Both of the situations that cause the hang for me where more cases of
"what not to do" then anything that should perform good. In the
original case the system started too many gcc's because I'm to lazy to
figure out a better way to organize the parallelization of independent
singlethreaded compiles and parallel makes. The Gentoo package manager
tries to use the load average to that point, but this is foiled if a
compile first has a singlethreaded part (like configure) and only
later switches to parallel compiles. So portage started 4 package
compilations, because during configure the load was low and then the
system had to deal with 20 gcc's (make -j5) eating all of its memory.
And even that seemed to only happen during one part of the compiles,
as in the not hanging cases, the swapping soon stopped. So it would
just have to survive the initial overallocation with the small mempool
and everything is find.
My reduced testcase is even more useless as an example for a real
load: I'm just using multiple dd's to fill a tmpfs as fast as I can to
see if raid1.c::make_request() breaks under memory pressure. And here
too the only goal should be that the kernel should survive this abuse.

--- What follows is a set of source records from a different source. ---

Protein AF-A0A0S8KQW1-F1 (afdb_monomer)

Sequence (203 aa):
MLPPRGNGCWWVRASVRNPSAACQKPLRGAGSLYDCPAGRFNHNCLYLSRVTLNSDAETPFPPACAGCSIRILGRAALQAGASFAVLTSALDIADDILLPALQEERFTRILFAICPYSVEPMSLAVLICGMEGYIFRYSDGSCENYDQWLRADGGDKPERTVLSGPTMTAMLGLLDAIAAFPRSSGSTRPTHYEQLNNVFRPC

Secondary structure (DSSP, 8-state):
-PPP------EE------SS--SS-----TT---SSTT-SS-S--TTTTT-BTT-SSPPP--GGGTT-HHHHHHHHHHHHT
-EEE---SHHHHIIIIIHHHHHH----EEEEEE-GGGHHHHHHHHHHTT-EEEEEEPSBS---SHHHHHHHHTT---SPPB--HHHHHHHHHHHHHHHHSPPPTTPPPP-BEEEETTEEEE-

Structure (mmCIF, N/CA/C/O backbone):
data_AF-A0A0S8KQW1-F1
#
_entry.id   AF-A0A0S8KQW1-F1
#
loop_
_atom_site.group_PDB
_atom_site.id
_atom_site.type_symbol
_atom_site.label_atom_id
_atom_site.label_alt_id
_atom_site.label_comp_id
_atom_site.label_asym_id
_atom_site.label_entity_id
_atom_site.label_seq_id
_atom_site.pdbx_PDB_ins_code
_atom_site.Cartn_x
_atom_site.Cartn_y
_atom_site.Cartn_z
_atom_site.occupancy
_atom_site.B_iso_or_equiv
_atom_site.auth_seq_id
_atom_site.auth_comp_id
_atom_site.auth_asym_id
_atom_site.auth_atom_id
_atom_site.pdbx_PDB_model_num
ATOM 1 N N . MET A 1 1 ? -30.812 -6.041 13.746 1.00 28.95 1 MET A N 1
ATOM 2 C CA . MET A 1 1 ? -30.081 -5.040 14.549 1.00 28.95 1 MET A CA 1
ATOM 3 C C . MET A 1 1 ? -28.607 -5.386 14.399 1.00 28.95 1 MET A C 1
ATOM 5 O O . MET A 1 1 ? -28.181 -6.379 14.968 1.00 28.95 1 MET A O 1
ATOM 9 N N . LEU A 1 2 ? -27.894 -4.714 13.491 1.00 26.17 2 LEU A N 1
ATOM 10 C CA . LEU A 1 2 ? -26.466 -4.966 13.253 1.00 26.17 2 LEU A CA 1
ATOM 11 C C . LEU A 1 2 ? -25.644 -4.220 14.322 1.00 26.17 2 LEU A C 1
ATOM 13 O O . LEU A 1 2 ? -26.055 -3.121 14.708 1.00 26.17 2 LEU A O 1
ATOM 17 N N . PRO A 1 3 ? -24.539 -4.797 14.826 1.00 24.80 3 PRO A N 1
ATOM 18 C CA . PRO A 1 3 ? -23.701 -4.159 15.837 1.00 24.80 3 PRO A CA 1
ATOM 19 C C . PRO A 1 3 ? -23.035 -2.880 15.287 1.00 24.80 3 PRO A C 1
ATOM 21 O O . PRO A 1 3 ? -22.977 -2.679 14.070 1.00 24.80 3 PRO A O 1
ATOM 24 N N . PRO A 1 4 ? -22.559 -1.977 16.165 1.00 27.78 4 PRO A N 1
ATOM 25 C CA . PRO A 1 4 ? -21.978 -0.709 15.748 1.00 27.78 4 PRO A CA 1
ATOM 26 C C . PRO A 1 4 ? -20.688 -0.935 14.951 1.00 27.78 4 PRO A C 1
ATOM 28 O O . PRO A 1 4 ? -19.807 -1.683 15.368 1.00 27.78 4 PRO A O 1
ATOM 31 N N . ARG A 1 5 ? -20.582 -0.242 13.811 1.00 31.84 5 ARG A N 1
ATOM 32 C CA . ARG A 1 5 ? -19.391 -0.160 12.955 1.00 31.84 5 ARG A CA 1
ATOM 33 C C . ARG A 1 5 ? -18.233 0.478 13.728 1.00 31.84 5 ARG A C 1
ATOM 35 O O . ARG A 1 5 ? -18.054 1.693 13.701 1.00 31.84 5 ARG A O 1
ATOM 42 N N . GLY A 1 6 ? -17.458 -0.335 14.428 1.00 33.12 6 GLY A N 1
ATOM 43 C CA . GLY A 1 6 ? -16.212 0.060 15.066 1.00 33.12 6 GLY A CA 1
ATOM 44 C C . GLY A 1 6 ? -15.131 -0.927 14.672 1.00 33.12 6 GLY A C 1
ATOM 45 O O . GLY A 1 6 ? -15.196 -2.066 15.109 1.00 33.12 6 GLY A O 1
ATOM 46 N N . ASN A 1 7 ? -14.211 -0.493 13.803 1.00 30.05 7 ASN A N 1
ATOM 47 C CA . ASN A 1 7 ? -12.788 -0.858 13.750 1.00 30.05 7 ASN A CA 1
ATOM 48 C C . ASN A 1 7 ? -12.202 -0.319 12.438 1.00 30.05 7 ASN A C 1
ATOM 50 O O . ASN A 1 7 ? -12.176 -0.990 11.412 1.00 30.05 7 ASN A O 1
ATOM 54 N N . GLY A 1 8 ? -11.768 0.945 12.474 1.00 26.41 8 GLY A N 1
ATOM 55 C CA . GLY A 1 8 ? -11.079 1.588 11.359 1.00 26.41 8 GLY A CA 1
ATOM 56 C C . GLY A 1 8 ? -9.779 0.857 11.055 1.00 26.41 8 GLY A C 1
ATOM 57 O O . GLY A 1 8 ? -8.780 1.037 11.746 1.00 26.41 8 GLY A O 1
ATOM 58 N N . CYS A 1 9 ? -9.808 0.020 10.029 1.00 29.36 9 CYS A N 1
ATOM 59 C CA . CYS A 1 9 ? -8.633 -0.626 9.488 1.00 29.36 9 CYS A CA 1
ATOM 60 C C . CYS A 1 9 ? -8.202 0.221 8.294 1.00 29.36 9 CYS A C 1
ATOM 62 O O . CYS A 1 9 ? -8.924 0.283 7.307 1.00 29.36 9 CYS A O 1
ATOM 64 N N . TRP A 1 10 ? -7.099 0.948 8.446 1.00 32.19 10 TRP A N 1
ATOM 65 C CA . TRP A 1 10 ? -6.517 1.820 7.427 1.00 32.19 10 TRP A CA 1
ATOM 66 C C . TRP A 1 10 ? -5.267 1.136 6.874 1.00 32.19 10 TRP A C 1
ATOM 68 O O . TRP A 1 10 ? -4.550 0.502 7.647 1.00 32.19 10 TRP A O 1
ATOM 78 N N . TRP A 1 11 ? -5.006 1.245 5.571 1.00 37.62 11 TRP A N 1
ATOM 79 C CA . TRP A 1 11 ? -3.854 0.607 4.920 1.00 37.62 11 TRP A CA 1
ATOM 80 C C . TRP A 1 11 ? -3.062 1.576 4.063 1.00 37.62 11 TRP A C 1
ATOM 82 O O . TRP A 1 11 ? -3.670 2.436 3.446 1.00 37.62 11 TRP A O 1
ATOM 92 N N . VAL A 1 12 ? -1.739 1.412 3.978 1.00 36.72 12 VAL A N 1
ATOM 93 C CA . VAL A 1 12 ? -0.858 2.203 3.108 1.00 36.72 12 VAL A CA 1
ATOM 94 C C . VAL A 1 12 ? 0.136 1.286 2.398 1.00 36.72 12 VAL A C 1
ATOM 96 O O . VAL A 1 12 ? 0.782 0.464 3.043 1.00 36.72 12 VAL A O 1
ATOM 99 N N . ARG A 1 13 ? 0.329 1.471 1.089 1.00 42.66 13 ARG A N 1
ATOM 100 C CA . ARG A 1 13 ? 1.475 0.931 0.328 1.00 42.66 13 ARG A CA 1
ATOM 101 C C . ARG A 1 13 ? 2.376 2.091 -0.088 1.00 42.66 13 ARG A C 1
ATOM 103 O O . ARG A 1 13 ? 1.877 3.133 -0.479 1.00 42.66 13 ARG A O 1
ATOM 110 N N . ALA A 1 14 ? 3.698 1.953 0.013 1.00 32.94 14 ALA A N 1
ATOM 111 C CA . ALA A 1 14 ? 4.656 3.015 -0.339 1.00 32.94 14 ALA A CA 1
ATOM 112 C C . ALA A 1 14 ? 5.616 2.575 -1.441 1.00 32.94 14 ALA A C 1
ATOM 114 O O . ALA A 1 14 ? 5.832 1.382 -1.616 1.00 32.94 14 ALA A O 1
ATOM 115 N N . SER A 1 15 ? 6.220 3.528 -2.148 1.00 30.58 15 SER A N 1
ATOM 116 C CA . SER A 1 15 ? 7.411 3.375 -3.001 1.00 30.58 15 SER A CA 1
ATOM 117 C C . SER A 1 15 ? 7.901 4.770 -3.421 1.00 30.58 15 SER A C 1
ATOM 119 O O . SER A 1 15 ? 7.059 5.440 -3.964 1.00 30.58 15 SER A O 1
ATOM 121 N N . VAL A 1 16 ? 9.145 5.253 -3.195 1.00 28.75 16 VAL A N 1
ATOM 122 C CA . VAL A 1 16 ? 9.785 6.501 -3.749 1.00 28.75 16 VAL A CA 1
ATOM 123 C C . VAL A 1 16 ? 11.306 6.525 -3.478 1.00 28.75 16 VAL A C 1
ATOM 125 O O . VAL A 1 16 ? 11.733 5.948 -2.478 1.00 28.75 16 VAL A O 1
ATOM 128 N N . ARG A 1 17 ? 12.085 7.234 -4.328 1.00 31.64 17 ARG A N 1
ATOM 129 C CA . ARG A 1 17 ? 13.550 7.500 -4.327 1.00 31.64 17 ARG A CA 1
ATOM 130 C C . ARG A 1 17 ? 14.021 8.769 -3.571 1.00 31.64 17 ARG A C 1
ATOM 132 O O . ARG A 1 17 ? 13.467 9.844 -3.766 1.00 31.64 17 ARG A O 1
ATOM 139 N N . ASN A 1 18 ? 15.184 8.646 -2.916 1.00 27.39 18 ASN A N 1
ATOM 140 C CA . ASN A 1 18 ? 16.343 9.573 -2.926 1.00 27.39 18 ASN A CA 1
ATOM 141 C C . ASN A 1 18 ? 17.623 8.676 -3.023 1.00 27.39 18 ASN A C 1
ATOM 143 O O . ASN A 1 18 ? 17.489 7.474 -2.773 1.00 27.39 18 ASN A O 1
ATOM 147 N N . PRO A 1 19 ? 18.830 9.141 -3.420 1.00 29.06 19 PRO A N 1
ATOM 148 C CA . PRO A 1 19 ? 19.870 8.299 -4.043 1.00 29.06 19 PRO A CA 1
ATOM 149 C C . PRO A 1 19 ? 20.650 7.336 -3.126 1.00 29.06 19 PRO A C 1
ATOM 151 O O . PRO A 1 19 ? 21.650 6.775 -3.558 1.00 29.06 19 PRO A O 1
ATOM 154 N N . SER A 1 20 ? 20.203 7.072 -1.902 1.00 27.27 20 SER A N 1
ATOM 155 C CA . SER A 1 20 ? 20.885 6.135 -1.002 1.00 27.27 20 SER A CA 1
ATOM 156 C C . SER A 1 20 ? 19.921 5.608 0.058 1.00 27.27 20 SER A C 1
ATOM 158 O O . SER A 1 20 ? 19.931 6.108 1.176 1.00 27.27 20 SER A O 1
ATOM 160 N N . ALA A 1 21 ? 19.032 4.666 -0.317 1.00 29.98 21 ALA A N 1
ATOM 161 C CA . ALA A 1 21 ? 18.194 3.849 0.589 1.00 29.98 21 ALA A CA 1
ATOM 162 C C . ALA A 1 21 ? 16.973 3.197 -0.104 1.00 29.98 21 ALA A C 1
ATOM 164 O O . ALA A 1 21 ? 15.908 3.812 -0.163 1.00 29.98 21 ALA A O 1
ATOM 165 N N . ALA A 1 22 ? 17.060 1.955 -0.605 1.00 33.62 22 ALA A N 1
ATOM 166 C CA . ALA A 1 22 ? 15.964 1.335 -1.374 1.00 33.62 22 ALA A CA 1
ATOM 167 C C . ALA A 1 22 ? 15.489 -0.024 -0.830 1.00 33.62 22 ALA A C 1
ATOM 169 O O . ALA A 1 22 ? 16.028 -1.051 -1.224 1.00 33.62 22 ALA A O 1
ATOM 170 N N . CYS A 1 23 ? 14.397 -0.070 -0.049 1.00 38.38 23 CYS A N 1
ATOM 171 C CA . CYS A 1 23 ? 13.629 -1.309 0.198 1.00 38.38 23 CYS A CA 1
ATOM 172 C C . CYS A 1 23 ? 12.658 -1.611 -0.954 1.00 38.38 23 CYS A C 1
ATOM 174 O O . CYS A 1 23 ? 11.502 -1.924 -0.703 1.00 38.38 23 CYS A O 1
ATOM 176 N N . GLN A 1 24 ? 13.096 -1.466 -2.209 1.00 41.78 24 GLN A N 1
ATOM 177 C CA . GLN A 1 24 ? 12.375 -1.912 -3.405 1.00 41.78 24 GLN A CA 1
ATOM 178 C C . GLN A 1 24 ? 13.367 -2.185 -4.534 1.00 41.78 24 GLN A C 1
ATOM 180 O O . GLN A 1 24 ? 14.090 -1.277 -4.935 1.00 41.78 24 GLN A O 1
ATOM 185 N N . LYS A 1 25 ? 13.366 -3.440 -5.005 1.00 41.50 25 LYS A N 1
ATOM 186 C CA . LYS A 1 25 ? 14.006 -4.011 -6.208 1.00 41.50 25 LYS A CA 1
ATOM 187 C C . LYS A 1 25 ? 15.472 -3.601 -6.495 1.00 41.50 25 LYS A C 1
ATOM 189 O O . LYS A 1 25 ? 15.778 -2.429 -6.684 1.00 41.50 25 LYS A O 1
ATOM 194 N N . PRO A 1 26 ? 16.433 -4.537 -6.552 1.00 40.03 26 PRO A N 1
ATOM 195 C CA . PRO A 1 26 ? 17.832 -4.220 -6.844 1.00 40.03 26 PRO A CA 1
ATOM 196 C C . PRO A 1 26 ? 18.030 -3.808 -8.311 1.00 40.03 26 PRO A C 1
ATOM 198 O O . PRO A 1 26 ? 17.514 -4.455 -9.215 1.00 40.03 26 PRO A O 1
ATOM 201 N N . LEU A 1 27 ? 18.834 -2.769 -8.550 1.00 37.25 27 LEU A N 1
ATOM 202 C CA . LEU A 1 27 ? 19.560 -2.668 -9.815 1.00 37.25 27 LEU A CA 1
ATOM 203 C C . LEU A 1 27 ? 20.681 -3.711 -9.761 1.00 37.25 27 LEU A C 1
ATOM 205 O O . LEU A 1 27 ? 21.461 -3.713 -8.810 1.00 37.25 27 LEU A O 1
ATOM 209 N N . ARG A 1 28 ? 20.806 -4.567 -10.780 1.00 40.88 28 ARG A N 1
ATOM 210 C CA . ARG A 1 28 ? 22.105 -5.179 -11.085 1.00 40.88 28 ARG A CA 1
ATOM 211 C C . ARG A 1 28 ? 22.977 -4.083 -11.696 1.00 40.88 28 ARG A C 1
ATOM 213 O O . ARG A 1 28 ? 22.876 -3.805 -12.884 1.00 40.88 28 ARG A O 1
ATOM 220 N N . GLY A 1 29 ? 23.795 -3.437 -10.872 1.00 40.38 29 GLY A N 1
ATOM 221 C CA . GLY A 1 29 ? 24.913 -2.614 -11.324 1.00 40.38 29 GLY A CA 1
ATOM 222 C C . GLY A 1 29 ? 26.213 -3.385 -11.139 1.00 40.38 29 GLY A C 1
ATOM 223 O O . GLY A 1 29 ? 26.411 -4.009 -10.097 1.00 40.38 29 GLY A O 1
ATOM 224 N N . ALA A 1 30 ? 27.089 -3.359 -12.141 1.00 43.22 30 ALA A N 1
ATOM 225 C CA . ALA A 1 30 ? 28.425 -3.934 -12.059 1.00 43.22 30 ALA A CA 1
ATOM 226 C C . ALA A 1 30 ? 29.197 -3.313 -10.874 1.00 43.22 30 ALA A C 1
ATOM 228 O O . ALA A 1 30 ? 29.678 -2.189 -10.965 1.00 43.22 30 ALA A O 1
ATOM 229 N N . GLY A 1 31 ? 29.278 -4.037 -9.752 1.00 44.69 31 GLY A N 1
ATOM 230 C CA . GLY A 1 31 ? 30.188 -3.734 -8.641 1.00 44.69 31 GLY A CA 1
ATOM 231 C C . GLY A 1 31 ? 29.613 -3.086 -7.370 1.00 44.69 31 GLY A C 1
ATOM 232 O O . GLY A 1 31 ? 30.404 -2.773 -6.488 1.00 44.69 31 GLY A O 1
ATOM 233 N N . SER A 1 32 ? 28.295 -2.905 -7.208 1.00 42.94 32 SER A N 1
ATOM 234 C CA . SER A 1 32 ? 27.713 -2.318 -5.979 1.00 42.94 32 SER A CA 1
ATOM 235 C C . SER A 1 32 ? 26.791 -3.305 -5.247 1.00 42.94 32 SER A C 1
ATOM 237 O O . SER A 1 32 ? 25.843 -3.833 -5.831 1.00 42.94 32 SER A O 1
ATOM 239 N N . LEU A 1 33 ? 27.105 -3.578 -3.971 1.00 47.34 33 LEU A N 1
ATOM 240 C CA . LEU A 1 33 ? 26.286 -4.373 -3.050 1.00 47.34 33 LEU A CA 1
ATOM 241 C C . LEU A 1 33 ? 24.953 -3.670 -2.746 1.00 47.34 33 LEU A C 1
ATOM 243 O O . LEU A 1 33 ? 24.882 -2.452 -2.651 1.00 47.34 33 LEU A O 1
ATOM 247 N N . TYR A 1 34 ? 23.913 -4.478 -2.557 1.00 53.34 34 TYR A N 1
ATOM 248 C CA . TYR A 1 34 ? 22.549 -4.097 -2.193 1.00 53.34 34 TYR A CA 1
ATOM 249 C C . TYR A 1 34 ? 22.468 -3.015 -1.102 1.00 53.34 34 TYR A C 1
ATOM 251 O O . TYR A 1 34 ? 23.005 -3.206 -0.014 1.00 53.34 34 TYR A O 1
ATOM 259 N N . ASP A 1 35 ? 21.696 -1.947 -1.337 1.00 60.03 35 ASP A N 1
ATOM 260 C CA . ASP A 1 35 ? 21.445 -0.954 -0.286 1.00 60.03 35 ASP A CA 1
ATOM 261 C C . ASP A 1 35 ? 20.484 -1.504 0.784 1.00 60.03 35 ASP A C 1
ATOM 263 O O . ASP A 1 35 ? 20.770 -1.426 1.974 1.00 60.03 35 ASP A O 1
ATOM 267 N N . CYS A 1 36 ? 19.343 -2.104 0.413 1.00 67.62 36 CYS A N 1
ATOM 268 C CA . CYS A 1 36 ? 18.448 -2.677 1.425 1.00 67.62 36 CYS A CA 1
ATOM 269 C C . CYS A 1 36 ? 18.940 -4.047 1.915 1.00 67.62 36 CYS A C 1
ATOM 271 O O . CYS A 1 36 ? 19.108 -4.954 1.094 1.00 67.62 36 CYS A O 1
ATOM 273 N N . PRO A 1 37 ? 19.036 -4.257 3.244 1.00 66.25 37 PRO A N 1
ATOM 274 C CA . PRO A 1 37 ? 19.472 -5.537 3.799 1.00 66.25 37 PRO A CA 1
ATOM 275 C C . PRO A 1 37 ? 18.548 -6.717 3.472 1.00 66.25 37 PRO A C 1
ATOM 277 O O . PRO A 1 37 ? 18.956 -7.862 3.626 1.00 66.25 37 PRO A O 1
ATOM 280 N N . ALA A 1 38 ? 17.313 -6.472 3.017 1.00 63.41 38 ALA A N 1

Sorry, but increasing BIO_POOL_SIZE just looks like papering over the
real problem...

Torsten

> --- linux-next.orig/include/linux/bio.h 2010-10-20 16:55:57.000000000 +0800
> +++ linux-next/include/linux/bio.h      2010-10-20 16:56:54.000000000 +0800
> @@ -286,7 +286,7 @@ static inline void bio_set_completion_cp
>  * These memory pools in turn all allocate from the bio_slab
>  * and the bvec_slabs[].
>  */
> -#define BIO_POOL_SIZE 2
> +#define BIO_POOL_SIZE  64
>  #define BIOVEC_NR_POOLS 6
>  #define BIOVEC_MAX_IDX (BIOVEC_NR_POOLS - 1)